Data extracted from a collection
━━━━━━━━━━━━━━━━━━━━━━━━━━━━━━
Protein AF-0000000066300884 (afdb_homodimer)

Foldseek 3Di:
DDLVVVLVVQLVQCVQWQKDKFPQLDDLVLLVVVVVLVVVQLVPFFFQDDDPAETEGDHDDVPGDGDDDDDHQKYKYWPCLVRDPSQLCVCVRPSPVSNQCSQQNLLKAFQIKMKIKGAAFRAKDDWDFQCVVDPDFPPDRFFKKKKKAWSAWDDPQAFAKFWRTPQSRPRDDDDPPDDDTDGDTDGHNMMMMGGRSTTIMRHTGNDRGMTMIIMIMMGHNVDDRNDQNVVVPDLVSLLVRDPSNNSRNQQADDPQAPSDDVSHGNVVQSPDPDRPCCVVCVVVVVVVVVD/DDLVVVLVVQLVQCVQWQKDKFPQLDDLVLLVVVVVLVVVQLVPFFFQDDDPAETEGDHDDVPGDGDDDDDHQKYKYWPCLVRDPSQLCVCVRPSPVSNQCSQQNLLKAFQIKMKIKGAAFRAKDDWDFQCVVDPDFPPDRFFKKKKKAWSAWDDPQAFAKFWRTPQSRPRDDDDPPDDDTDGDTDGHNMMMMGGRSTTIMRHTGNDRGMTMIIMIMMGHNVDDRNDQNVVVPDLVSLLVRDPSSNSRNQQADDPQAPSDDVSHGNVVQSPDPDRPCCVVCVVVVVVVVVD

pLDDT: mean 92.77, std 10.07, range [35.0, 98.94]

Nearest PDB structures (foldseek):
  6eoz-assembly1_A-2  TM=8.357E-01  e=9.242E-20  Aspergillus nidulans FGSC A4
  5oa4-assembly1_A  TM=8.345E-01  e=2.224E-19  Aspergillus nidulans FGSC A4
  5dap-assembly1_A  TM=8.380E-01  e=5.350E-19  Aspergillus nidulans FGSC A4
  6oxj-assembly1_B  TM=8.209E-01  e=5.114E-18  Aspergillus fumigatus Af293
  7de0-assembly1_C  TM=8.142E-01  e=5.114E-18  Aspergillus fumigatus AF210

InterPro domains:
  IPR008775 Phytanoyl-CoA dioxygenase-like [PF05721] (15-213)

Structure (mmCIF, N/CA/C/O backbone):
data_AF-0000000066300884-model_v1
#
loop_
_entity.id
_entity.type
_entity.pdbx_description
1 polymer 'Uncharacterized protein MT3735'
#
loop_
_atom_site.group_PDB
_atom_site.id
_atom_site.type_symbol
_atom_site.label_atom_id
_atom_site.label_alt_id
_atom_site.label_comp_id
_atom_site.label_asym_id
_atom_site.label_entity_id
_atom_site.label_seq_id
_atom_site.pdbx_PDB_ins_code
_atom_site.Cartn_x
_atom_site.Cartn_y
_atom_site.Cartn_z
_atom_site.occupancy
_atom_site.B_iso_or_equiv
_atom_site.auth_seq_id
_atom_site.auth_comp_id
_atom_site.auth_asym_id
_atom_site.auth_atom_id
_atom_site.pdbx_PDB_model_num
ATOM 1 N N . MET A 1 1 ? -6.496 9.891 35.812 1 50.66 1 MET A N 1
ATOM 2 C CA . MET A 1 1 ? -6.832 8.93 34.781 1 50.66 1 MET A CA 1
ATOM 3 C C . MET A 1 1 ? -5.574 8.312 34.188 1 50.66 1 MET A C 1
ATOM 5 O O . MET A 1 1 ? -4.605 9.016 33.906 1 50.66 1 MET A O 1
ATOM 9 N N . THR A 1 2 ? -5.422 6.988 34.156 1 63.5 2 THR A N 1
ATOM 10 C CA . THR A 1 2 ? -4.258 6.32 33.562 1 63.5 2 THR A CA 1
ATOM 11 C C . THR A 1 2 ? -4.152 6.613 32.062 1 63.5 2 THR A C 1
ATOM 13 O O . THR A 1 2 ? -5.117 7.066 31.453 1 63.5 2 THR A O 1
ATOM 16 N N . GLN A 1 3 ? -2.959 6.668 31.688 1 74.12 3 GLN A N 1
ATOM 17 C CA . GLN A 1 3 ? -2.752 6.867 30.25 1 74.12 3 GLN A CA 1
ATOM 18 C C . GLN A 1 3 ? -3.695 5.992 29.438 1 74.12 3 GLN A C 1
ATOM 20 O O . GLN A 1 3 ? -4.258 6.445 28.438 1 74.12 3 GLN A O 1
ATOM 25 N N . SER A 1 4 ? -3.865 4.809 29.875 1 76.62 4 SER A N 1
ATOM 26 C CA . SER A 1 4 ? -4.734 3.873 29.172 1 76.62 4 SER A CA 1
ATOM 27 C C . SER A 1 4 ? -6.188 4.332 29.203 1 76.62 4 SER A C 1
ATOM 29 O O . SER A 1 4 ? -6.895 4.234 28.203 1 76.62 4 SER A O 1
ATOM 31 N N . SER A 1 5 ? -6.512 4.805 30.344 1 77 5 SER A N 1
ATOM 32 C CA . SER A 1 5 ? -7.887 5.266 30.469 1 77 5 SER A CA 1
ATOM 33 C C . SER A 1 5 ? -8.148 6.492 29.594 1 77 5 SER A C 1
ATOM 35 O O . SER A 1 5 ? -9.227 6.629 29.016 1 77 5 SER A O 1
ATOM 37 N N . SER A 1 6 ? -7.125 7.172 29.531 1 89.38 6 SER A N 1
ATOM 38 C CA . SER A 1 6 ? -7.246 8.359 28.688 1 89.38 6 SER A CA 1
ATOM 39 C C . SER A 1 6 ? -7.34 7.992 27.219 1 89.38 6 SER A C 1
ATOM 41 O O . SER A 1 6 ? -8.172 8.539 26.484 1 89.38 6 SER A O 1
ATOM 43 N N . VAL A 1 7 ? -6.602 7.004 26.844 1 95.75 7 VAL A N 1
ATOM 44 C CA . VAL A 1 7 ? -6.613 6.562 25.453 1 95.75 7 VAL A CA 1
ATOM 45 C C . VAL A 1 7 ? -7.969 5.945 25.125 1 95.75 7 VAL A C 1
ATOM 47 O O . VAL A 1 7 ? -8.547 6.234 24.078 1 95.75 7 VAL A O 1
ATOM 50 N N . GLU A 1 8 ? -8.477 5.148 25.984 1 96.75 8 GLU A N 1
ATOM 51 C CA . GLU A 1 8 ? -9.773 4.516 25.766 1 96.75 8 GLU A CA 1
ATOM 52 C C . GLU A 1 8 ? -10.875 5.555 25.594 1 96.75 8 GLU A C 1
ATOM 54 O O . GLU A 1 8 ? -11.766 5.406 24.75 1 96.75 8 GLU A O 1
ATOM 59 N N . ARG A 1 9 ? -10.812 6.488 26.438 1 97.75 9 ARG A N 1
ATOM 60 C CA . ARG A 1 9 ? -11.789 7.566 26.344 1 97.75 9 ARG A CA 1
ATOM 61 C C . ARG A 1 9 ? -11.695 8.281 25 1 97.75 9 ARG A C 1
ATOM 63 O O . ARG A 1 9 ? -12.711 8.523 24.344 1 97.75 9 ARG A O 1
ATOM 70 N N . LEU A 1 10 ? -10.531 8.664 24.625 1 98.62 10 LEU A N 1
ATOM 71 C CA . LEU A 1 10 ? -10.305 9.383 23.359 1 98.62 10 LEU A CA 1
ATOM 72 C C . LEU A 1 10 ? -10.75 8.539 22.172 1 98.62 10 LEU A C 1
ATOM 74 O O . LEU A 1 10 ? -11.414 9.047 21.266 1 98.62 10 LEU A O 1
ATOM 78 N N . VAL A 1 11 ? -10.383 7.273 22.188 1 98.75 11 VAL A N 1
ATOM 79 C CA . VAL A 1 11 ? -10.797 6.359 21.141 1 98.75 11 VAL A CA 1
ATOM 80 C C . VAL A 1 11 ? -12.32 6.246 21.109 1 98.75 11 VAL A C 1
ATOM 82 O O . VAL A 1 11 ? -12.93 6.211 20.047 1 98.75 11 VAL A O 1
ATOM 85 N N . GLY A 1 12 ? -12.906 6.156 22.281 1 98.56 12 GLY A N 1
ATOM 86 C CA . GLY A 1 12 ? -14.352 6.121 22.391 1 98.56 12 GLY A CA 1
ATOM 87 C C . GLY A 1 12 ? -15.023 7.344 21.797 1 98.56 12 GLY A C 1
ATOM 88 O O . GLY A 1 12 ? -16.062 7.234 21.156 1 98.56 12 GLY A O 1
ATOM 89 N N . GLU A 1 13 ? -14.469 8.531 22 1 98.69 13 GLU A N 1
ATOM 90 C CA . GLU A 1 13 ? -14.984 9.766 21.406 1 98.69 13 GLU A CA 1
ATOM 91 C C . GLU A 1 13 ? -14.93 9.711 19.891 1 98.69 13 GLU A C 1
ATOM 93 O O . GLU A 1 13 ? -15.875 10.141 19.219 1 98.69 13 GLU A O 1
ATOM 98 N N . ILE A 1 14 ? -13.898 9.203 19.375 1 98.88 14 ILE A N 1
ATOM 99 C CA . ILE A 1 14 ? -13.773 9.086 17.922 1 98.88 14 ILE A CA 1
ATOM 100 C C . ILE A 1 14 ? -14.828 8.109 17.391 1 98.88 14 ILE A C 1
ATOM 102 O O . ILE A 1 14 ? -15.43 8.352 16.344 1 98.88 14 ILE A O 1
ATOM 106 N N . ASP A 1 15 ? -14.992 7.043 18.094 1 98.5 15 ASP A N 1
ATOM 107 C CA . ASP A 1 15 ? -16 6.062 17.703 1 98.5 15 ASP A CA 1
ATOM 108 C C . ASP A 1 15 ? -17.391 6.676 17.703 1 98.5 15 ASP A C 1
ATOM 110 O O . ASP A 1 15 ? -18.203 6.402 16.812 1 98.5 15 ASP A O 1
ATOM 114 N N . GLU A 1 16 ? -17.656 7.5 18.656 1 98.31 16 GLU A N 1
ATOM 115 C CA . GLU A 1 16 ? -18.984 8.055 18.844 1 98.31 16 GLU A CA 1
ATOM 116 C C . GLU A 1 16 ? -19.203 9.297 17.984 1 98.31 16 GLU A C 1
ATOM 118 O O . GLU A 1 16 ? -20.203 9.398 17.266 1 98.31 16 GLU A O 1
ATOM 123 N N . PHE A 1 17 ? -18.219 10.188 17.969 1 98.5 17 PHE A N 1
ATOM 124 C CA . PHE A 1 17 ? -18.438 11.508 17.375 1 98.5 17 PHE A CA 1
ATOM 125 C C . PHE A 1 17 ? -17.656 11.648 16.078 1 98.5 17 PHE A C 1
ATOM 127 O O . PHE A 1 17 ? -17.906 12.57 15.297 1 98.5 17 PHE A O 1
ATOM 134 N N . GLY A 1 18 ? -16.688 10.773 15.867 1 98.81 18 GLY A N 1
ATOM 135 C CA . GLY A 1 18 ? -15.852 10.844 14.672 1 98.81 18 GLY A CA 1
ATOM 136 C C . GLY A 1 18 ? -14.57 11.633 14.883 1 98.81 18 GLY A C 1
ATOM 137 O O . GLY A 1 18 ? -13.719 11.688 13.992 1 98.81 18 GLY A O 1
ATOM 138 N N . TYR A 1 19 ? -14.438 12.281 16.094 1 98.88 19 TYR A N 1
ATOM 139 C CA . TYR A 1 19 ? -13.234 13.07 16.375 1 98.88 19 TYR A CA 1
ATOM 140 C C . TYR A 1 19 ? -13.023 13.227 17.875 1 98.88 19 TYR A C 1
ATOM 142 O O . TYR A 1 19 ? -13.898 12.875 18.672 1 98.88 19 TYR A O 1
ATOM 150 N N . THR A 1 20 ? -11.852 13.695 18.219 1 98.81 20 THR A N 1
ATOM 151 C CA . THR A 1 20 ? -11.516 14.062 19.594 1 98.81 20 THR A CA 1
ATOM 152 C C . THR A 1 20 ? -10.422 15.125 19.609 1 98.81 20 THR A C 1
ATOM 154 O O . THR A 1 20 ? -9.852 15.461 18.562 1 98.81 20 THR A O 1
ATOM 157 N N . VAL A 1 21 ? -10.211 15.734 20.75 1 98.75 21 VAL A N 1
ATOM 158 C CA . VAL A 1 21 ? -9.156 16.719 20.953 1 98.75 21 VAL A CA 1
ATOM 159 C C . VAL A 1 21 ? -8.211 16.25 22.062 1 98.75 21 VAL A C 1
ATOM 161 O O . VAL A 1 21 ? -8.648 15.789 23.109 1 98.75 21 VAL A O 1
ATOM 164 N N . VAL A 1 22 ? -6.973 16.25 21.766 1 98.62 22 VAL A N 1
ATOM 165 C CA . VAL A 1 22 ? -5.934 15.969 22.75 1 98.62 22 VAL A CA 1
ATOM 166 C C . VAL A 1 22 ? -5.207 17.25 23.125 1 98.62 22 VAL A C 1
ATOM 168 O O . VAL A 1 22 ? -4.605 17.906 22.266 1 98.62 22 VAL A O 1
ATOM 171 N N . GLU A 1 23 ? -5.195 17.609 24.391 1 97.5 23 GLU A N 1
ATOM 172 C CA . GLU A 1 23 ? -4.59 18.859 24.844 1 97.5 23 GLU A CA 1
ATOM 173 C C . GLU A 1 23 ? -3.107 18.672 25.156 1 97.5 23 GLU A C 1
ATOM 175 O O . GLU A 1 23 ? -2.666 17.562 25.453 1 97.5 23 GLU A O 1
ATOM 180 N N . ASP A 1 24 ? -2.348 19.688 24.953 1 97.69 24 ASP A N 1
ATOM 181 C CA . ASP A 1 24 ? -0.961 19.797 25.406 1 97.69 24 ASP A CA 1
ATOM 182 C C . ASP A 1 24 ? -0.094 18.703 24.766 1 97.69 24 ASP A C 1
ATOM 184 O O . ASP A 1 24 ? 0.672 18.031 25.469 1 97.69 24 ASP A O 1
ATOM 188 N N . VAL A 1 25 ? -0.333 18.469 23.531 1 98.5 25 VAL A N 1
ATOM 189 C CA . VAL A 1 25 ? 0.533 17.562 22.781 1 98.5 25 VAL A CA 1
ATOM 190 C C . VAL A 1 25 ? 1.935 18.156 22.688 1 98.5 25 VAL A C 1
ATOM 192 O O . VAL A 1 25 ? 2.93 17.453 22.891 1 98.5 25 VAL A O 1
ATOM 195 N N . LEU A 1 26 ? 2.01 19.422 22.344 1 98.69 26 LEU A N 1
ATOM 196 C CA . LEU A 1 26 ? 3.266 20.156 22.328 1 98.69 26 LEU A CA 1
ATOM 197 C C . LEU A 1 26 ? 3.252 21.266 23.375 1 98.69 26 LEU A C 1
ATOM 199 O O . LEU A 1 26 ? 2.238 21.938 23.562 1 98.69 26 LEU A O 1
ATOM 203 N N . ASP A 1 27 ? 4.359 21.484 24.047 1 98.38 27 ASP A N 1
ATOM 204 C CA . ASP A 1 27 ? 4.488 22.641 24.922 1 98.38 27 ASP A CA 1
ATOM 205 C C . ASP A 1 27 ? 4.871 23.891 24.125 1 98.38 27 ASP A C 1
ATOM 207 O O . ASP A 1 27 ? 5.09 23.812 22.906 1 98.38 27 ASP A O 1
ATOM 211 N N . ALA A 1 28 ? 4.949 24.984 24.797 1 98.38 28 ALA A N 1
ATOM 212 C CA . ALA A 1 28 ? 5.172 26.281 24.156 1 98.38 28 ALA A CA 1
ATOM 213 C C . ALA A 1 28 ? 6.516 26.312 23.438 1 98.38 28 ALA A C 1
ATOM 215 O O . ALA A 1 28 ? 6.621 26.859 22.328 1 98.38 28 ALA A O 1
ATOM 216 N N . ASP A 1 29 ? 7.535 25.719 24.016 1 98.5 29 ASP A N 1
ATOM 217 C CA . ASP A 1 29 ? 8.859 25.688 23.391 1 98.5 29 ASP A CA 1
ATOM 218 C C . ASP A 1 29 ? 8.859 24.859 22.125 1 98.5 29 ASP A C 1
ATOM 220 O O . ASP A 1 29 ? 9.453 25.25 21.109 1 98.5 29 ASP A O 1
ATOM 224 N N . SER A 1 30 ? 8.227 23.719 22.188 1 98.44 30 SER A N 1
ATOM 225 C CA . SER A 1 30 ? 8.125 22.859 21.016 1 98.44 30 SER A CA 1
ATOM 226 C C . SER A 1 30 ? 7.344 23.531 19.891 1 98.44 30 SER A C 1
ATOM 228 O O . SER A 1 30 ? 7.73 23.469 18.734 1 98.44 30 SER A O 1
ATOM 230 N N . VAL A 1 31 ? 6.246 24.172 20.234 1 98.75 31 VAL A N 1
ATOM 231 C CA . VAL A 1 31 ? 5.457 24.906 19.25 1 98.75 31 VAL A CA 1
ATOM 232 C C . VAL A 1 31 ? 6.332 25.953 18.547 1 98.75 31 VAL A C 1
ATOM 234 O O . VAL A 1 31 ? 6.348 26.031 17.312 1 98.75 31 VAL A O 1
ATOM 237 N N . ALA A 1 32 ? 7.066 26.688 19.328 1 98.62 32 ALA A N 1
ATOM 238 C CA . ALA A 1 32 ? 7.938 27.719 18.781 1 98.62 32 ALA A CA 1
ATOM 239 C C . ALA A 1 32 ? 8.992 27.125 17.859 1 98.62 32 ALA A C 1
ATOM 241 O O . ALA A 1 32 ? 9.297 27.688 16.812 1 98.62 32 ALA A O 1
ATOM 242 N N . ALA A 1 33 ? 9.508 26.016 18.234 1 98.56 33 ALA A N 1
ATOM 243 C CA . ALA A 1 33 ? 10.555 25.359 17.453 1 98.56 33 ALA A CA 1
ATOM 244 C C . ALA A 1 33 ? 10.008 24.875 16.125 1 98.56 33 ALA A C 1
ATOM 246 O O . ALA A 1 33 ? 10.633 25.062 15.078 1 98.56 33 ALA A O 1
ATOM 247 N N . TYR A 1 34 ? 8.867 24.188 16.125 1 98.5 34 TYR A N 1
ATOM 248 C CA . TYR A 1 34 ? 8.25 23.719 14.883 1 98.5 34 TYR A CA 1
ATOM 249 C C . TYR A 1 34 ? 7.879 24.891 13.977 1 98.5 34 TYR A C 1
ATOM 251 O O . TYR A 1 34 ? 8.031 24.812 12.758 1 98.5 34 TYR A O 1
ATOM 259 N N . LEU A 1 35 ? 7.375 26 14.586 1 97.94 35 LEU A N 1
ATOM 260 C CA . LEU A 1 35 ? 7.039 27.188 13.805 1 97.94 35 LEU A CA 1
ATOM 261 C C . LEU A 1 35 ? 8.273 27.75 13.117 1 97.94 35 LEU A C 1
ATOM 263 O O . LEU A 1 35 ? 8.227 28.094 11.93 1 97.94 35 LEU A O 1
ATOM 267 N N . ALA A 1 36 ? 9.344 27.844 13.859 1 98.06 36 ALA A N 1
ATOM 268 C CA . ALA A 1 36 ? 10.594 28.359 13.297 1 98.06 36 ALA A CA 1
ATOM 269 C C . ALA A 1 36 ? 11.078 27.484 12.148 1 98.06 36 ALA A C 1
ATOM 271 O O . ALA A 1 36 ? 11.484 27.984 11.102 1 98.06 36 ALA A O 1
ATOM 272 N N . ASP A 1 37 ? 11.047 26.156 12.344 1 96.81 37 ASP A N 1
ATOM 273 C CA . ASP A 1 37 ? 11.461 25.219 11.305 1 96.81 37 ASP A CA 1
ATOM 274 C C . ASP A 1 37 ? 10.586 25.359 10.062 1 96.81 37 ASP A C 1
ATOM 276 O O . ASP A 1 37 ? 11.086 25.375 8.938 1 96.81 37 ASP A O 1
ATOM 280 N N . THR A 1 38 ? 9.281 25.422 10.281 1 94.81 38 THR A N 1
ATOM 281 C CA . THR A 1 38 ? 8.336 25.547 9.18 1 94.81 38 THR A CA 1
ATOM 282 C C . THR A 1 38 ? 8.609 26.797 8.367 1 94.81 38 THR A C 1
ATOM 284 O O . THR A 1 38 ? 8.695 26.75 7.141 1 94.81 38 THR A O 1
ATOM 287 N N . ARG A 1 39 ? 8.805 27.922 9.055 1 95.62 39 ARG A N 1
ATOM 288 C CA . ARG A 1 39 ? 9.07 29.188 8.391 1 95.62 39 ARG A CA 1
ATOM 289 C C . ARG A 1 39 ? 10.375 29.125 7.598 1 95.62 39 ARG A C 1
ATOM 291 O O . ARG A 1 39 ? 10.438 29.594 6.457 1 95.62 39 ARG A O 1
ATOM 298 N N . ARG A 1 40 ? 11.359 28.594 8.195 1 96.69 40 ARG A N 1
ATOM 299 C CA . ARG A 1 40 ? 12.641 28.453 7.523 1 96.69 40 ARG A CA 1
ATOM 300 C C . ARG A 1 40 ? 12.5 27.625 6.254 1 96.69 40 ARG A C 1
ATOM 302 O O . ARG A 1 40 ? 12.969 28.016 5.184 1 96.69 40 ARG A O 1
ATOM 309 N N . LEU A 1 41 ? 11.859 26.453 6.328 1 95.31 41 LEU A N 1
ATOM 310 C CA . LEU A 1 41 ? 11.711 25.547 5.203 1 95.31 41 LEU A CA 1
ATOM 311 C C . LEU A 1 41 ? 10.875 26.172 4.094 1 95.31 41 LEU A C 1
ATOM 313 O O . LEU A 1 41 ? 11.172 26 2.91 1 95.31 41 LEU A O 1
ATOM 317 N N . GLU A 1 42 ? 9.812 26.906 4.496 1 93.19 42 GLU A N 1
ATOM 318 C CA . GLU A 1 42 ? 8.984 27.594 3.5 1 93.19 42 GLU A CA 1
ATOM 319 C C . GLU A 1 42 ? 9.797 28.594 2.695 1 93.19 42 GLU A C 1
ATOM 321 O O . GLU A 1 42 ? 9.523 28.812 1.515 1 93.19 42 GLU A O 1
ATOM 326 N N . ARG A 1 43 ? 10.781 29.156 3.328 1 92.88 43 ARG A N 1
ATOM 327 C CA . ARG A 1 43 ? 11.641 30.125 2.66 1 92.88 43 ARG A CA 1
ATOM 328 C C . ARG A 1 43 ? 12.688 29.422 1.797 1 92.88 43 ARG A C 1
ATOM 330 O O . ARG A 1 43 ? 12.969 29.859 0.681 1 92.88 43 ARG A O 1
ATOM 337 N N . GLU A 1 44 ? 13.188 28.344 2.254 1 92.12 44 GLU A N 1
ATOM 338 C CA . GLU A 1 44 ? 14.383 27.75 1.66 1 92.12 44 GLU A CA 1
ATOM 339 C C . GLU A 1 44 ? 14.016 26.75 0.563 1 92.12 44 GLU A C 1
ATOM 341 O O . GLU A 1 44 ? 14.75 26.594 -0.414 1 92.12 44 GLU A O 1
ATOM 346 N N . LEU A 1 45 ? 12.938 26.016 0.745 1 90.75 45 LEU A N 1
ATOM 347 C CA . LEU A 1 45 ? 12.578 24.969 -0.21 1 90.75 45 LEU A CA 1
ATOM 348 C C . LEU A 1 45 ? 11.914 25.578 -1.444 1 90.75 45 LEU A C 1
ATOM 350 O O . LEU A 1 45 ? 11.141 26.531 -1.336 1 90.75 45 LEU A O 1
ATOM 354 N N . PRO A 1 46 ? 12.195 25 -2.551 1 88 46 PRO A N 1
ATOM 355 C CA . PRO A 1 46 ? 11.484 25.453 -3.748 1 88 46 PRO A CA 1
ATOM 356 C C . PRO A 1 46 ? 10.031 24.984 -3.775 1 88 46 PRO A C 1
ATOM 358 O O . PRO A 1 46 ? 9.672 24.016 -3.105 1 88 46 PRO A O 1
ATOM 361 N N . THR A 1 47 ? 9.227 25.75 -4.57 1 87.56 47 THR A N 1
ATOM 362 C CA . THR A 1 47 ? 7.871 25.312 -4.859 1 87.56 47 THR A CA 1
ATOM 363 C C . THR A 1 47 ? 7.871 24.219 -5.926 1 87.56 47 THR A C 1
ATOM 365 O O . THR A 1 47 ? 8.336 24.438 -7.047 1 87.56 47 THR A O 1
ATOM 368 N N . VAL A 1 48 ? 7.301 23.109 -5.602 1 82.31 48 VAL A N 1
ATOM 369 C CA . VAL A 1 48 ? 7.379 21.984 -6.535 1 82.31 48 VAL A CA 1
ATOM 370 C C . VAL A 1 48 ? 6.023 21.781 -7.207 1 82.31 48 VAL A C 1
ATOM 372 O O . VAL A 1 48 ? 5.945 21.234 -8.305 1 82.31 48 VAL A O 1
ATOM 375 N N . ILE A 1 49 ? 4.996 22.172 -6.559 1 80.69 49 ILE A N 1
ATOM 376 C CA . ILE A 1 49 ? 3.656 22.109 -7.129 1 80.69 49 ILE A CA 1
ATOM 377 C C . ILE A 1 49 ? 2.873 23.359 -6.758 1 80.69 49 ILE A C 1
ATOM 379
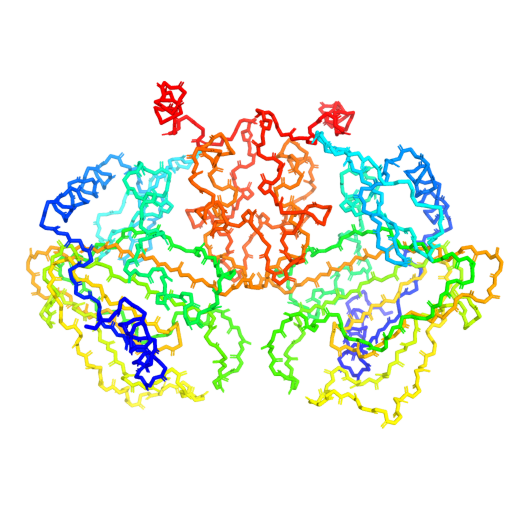 O O . ILE A 1 49 ? 3.053 23.922 -5.668 1 80.69 49 ILE A O 1
ATOM 383 N N . ALA A 1 50 ? 2.121 23.672 -7.672 1 75.06 50 ALA A N 1
ATOM 384 C CA . ALA A 1 50 ? 1.176 24.75 -7.395 1 75.06 50 ALA A CA 1
ATOM 385 C C . ALA A 1 50 ? -0.175 24.469 -8.055 1 75.06 50 ALA A C 1
ATOM 387 O O . ALA A 1 50 ? -0.245 24.219 -9.258 1 75.06 50 ALA A O 1
ATOM 388 N N . ASN A 1 51 ? -1.07 24.219 -7.215 1 76.19 51 ASN A N 1
ATOM 389 C CA . ASN A 1 51 ? -2.418 24.188 -7.773 1 76.19 51 ASN A CA 1
ATOM 390 C C . ASN A 1 51 ? -3.17 25.484 -7.5 1 76.19 51 ASN A C 1
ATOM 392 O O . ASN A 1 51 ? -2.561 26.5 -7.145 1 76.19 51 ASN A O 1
━━━━━━━━━━━━━━━━━━━━━━━━━━━━━━
▸ **WORK REQUIRED**: The lines above starting at the one that contains "ATOM 196 C CA" and ending at the one that contains "ATOM 205 C C" must be transcribed exactly, and no other lines may appear.

▸ **WRITTEN RESPONSE**:
ATOM 196 C CA . LEU A 1 26 ? 3.266 20.156 22.328 1 98.69 26 LEU A CA 1
ATOM 197 C C . LEU A 1 26 ? 3.252 21.266 23.375 1 98.69 26 LEU A C 1
ATOM 199 O O . LEU A 1 26 ? 2.238 21.938 23.562 1 98.69 26 LEU A O 1
ATOM 203 N N . ASP A 1 27 ? 4.359 21.484 24.047 1 98.38 27 ASP A N 1
ATOM 204 C CA . ASP A 1 27 ? 4.488 22.641 24.922 1 98.38 27 ASP A CA 1
ATOM 205 C C . ASP A 1 27 ? 4.871 23.891 24.125 1 98.38 27 ASP A C 1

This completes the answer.